The pile shrinks further:
Kurt Eichenwald (2005), Conspiracy of Fools: A True Story (New York: Broadway: 0767911792).
It's interesting. Eichenwald writes a huge book--800 pages--and at the end of it a casual reader has no understanding of why Enron went bankrupt. Enron reported $11 billion of stockholders' equity as of the end of 2000. It made an additional $2 billion or so during the Great Raid on California in early 2001. Yet by September of 2001 it had $30 billion in debt, $10 billion of which was coming due in the next year, and no net cash flow.
Andy Fastow and his friends didn't take that much via their Raptor and LJM vehicles: $250 million tops. Andy Fastow and company didn't lose all that much by using Raptor, LJM, and other vehicles to place bets on Enron stock on behalf of Enron--$1.25 billion, max. There's still some $11.5 billion of reported stockholders' equity that went missing.

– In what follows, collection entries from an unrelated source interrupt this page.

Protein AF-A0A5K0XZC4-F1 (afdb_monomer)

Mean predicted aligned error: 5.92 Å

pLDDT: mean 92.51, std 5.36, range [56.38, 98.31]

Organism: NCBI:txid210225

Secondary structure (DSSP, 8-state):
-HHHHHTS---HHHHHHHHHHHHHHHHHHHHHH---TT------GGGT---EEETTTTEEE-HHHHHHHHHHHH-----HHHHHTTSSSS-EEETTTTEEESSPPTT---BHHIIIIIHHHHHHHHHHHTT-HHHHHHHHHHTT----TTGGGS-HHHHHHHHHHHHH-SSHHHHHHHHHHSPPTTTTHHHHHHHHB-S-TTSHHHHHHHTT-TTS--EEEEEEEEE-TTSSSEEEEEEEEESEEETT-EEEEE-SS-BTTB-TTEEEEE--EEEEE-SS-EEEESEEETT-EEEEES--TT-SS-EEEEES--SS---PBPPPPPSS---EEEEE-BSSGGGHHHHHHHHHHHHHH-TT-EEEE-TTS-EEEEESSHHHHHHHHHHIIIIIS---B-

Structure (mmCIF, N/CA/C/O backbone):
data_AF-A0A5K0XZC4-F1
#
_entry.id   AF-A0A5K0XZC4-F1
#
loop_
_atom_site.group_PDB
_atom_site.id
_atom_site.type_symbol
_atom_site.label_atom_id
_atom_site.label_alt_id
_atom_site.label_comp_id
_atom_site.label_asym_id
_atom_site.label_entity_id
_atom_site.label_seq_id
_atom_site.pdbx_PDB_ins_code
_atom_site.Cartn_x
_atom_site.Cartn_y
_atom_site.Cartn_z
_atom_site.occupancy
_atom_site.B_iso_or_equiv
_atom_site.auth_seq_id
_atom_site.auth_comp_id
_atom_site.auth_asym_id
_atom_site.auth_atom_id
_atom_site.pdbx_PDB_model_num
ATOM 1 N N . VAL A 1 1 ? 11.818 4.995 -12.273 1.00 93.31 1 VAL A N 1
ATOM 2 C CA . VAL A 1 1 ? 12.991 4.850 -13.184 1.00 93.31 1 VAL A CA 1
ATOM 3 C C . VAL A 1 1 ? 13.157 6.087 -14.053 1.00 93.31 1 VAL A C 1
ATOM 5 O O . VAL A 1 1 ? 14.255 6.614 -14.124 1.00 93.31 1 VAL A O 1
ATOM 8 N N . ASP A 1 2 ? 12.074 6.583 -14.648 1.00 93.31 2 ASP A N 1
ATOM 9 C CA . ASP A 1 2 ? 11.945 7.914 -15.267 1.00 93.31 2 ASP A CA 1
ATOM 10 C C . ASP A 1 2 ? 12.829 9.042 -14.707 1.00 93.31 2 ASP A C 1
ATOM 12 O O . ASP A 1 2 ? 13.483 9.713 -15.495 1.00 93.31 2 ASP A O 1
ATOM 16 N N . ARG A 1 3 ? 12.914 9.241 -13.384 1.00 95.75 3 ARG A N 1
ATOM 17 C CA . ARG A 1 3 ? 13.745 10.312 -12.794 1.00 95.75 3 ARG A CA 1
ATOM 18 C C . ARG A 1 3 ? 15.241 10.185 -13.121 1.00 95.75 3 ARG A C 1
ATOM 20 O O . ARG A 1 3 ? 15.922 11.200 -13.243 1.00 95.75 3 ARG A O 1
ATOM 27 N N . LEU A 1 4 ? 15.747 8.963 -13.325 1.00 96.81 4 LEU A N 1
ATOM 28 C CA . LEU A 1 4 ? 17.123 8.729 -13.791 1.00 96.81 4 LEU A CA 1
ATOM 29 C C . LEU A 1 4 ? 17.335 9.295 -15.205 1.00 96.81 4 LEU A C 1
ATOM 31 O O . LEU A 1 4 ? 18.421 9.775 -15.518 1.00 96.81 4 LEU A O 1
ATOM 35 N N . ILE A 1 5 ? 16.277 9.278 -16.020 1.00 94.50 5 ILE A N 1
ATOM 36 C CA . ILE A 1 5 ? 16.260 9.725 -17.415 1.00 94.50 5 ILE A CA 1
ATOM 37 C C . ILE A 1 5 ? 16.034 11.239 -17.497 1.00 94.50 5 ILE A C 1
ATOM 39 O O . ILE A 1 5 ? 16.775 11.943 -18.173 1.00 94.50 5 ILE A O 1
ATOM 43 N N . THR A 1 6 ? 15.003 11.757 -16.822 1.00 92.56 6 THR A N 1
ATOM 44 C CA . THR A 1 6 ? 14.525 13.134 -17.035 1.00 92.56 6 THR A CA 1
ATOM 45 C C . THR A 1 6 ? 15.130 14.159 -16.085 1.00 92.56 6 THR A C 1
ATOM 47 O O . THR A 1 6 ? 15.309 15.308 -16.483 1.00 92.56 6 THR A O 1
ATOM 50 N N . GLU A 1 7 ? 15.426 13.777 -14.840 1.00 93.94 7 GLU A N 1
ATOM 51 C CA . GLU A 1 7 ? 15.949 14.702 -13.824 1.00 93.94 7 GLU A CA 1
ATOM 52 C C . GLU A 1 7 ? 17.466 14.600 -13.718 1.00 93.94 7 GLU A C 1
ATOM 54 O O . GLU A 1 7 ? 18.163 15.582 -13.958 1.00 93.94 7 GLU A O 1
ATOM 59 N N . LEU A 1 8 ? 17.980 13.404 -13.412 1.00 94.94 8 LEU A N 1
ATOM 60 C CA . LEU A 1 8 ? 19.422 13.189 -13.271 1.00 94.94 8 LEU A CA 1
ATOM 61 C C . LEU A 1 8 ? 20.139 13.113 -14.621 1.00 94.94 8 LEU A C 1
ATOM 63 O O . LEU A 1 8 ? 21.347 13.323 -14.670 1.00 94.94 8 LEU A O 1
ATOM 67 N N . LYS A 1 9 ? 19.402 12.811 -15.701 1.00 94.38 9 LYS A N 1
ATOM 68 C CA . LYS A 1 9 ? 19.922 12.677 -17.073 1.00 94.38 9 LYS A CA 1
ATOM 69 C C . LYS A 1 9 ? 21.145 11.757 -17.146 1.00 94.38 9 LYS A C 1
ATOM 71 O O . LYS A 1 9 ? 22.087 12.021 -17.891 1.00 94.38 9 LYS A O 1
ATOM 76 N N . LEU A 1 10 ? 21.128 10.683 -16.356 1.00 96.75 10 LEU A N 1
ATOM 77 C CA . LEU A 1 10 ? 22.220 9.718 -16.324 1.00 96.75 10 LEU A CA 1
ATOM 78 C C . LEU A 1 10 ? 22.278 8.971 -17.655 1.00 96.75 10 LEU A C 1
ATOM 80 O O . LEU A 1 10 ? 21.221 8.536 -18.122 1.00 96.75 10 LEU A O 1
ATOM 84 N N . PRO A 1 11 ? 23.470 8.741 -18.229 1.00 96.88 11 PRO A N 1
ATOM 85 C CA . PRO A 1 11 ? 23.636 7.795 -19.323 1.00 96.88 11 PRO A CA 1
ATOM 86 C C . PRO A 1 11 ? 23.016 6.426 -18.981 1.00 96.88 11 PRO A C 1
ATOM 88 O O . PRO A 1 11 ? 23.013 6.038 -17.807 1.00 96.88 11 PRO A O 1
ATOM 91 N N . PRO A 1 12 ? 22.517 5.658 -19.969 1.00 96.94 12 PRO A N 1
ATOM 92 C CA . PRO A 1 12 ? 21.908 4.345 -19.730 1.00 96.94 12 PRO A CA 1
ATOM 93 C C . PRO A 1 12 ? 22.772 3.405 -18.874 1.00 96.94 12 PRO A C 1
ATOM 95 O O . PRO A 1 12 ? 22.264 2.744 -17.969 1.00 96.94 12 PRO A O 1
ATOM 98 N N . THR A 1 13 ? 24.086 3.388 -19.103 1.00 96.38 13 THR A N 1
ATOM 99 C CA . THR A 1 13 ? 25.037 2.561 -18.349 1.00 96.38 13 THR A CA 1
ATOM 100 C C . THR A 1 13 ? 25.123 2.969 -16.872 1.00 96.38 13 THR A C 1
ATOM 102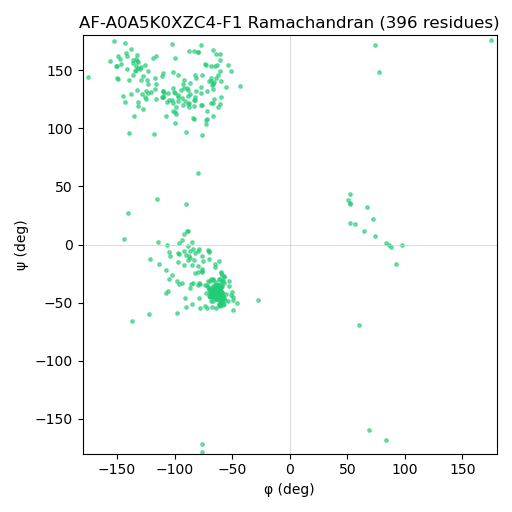 O O . THR A 1 13 ? 25.066 2.109 -15.992 1.00 96.38 13 THR A O 1
ATOM 105 N N . ASP A 1 14 ? 25.158 4.269 -16.574 1.00 97.38 14 ASP A N 1
ATOM 106 C CA . ASP A 1 14 ? 25.192 4.779 -15.196 1.00 97.38 14 ASP A CA 1
ATOM 107 C C . ASP A 1 14 ? 23.856 4.564 -14.478 1.00 97.38 14 ASP A C 1
ATOM 109 O O . ASP A 1 14 ? 23.818 4.218 -13.294 1.00 97.38 14 ASP A O 1
ATOM 113 N N . ALA A 1 15 ? 22.742 4.700 -15.201 1.00 97.75 15 ALA A N 1
ATOM 114 C CA . ALA A 1 15 ? 21.424 4.371 -14.675 1.00 97.75 15 ALA A CA 1
ATOM 115 C C . ALA A 1 15 ? 21.311 2.880 -14.323 1.00 97.75 15 ALA A C 1
ATOM 117 O O . ALA A 1 15 ? 20.778 2.550 -13.263 1.00 97.75 15 ALA A O 1
ATOM 118 N N . TYR A 1 16 ? 21.860 1.983 -15.151 1.00 97.75 16 TYR A N 1
ATOM 119 C CA . TYR A 1 16 ? 21.961 0.559 -14.823 1.00 97.75 16 TYR A CA 1
ATOM 120 C C . TYR A 1 16 ? 22.768 0.327 -13.541 1.00 97.75 16 TYR A C 1
ATOM 122 O O . TYR A 1 16 ? 22.289 -0.376 -12.651 1.00 97.75 16 TYR A O 1
ATOM 130 N N . PHE A 1 17 ? 23.939 0.954 -13.389 1.00 97.56 17 PHE A N 1
ATOM 131 C CA . PHE A 1 17 ? 24.725 0.821 -12.159 1.00 97.56 17 PHE A CA 1
ATOM 132 C C . PHE A 1 17 ? 23.987 1.355 -10.931 1.00 97.56 17 PHE A C 1
ATOM 134 O O . PHE A 1 17 ? 24.024 0.721 -9.878 1.00 97.56 17 PHE A O 1
ATOM 141 N N . LYS A 1 18 ? 23.246 2.462 -11.059 1.00 97.94 18 LYS A N 1
ATOM 142 C CA . LYS A 1 18 ? 22.416 2.985 -9.966 1.00 97.94 18 LYS A CA 1
ATOM 143 C C . LYS A 1 18 ? 21.303 2.011 -9.570 1.00 97.94 18 LYS A C 1
ATOM 145 O O . LYS A 1 18 ? 21.063 1.821 -8.376 1.00 97.94 18 LYS A O 1
ATOM 150 N N . LEU A 1 19 ? 20.637 1.390 -10.547 1.00 97.69 19 LEU A N 1
ATOM 151 C CA . LEU A 1 19 ? 19.622 0.359 -10.305 1.00 97.69 19 LEU A CA 1
ATOM 152 C C . LEU A 1 19 ? 20.235 -0.875 -9.634 1.00 97.69 19 LEU A C 1
ATOM 154 O O . LEU A 1 19 ? 19.702 -1.339 -8.630 1.00 97.69 19 LEU A O 1
ATOM 158 N N . ARG A 1 20 ? 21.376 -1.363 -10.136 1.00 97.19 20 ARG A N 1
ATOM 159 C CA . ARG A 1 20 ? 22.085 -2.516 -9.567 1.00 97.19 20 ARG A CA 1
ATOM 160 C C . ARG A 1 20 ? 22.504 -2.259 -8.123 1.00 97.19 20 ARG A C 1
ATOM 162 O O . ARG A 1 20 ? 22.174 -3.054 -7.255 1.00 97.19 20 ARG A O 1
ATOM 169 N N . HIS A 1 21 ? 23.123 -1.112 -7.860 1.00 97.50 21 HIS A N 1
ATOM 170 C CA . HIS A 1 21 ? 23.530 -0.719 -6.514 1.00 97.50 21 HIS A CA 1
ATOM 171 C C . HIS A 1 21 ? 22.339 -0.613 -5.550 1.00 97.50 21 HIS A C 1
ATOM 173 O O . HIS A 1 21 ? 22.430 -1.020 -4.399 1.00 97.50 21 HIS A O 1
ATOM 179 N N . THR A 1 22 ? 21.188 -0.119 -6.018 1.00 97.25 22 THR A N 1
ATOM 180 C CA . THR A 1 22 ? 19.970 -0.063 -5.191 1.00 97.25 22 THR A CA 1
ATOM 181 C C . THR A 1 22 ? 19.504 -1.467 -4.791 1.00 97.25 22 THR A C 1
ATOM 183 O O . THR A 1 22 ? 19.108 -1.676 -3.649 1.00 97.25 22 THR A O 1
ATOM 186 N N . LEU A 1 23 ? 19.577 -2.438 -5.706 1.00 96.69 23 LEU A N 1
ATOM 187 C CA . LEU A 1 23 ? 19.228 -3.832 -5.421 1.00 96.69 23 LEU A CA 1
ATOM 188 C C . LEU A 1 23 ? 20.245 -4.513 -4.496 1.00 96.69 23 LEU A C 1
ATOM 190 O O . LEU A 1 23 ? 19.838 -5.270 -3.622 1.00 96.69 23 LEU A O 1
ATOM 194 N N . GLU A 1 24 ? 21.539 -4.223 -4.653 1.00 95.88 24 GLU A N 1
ATOM 195 C CA . GLU A 1 24 ? 22.595 -4.680 -3.736 1.00 95.88 24 GLU A CA 1
ATOM 196 C C . GLU A 1 24 ? 22.300 -4.205 -2.303 1.00 95.88 24 GLU A C 1
ATOM 198 O O . GLU A 1 24 ? 22.173 -5.031 -1.405 1.00 95.88 24 GLU A O 1
ATOM 203 N N . VAL A 1 25 ? 22.034 -2.907 -2.111 1.00 97.12 25 VAL A N 1
ATOM 204 C CA . VAL A 1 25 ? 21.688 -2.342 -0.793 1.00 97.12 25 VAL A CA 1
ATOM 205 C C . VAL A 1 25 ? 20.418 -2.972 -0.208 1.00 97.12 25 VAL A C 1
ATOM 207 O O . VAL A 1 25 ? 20.362 -3.254 0.987 1.00 97.12 25 VAL A O 1
ATOM 210 N N . ILE A 1 26 ? 19.388 -3.217 -1.027 1.00 95.81 26 ILE A N 1
ATOM 211 C CA . ILE A 1 26 ? 18.163 -3.898 -0.572 1.00 95.81 26 ILE A CA 1
ATOM 212 C C . ILE A 1 26 ? 18.477 -5.324 -0.101 1.00 95.81 26 ILE A C 1
ATOM 214 O O . ILE A 1 26 ? 17.991 -5.735 0.952 1.00 95.81 26 ILE A O 1
ATOM 218 N N . ASN A 1 27 ? 19.288 -6.070 -0.851 1.00 94.81 27 ASN A N 1
ATOM 219 C CA . ASN A 1 27 ? 19.681 -7.428 -0.483 1.00 94.81 27 ASN A CA 1
ATOM 220 C C . ASN A 1 27 ? 20.529 -7.465 0.791 1.00 94.81 27 ASN A C 1
ATOM 222 O O . ASN A 1 27 ? 20.292 -8.330 1.634 1.00 94.81 27 ASN A O 1
ATOM 226 N N . ASP A 1 28 ? 21.447 -6.515 0.967 1.00 93.88 28 ASP A N 1
ATOM 227 C CA . ASP A 1 28 ? 22.248 -6.391 2.188 1.00 93.88 28 ASP A CA 1
ATOM 228 C C . ASP A 1 28 ? 21.349 -6.158 3.411 1.00 93.88 28 ASP A C 1
ATOM 230 O O . ASP A 1 28 ? 21.505 -6.821 4.437 1.00 93.88 28 ASP A O 1
ATOM 234 N N . LEU A 1 29 ? 20.342 -5.283 3.288 1.00 93.44 29 LEU A N 1
ATOM 235 C CA . LEU A 1 29 ? 19.360 -5.039 4.350 1.00 93.44 29 LEU A CA 1
ATOM 236 C C . LEU A 1 29 ? 18.517 -6.286 4.648 1.00 93.44 29 LEU A C 1
ATOM 238 O O . LEU A 1 29 ? 18.342 -6.645 5.811 1.00 93.44 29 LEU A O 1
ATOM 242 N N . ILE A 1 30 ? 18.011 -6.977 3.623 1.00 92.00 30 ILE A N 1
ATOM 243 C CA . ILE A 1 30 ? 17.236 -8.213 3.813 1.00 92.00 30 ILE A CA 1
ATOM 244 C C . ILE A 1 30 ? 18.096 -9.282 4.496 1.00 92.00 30 ILE A C 1
ATOM 246 O O . ILE A 1 30 ? 17.630 -9.937 5.428 1.00 92.00 30 ILE A O 1
ATOM 250 N N . SER A 1 31 ? 19.355 -9.434 4.084 1.00 89.88 31 SER A N 1
ATOM 251 C CA . SER A 1 31 ? 20.287 -10.373 4.707 1.00 89.88 31 SER A CA 1
ATOM 252 C C . SER A 1 31 ? 20.602 -10.004 6.156 1.00 89.88 31 SER A C 1
ATOM 254 O O . SER A 1 31 ? 20.763 -10.903 6.976 1.00 89.88 31 SER A O 1
ATOM 256 N N . ALA A 1 32 ? 20.683 -8.712 6.482 1.00 90.56 32 ALA A N 1
ATOM 257 C CA . ALA A 1 32 ? 20.965 -8.244 7.836 1.00 90.56 32 ALA A CA 1
ATOM 258 C C . ALA A 1 32 ? 19.789 -8.459 8.806 1.00 90.56 32 ALA A C 1
ATOM 260 O O . ALA A 1 32 ? 20.017 -8.738 9.981 1.00 90.56 32 ALA A O 1
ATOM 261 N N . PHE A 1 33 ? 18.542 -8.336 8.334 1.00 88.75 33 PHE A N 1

Enron used what it claimed was "mark to market" accounting. Each time a contract was completed, the contract was valued as if it were a liquid security, and the value imputed in that as if process was booked as revenue. This meant that a negotiator desperate to reach a deal could (a) give away the store to the counterparty, and still (b) make assumptions in his "mark to market" valuation that made the deal look really profitable.
Now at least the first generation of Enroners were not profoundly stupid fools: they had people in charge of reviewing and monitoring the contracts made--experts in figuring out what the contract would be worth if it were a liquid security. People like Vince Kaminski, who one day, Eichenwald reports, got a call from Enron President Jeff Skilling:
"There have been some complaints, Vince, that you're not helping people do transactions," Skilling said. "Instead, you are spending all your time acting like cops." A pause. "We don't need cops, Vince."
Skilling's predecessor as President of Enron, Richard Kinder, quit Enron in 1996 when the board of directors refused to anoint him as CEO-heir-apparent. He went out and founded Kinder Morgan, buying up Enron's pipeline operations in 1997 Today Kinder Morgan is a profitable energy transportation and distribution company with a current market value of roughly $25 billion--of which $2.4 billion is Kinder's. You can bet that Richard Kinder very much believes that his company needs "cops."
Nevertheless, $11.5 billion in reported stockholders' equity gone? That's a lot of money to lose because you are allowing your traders and executives to assign optimistic valuations to their own deals.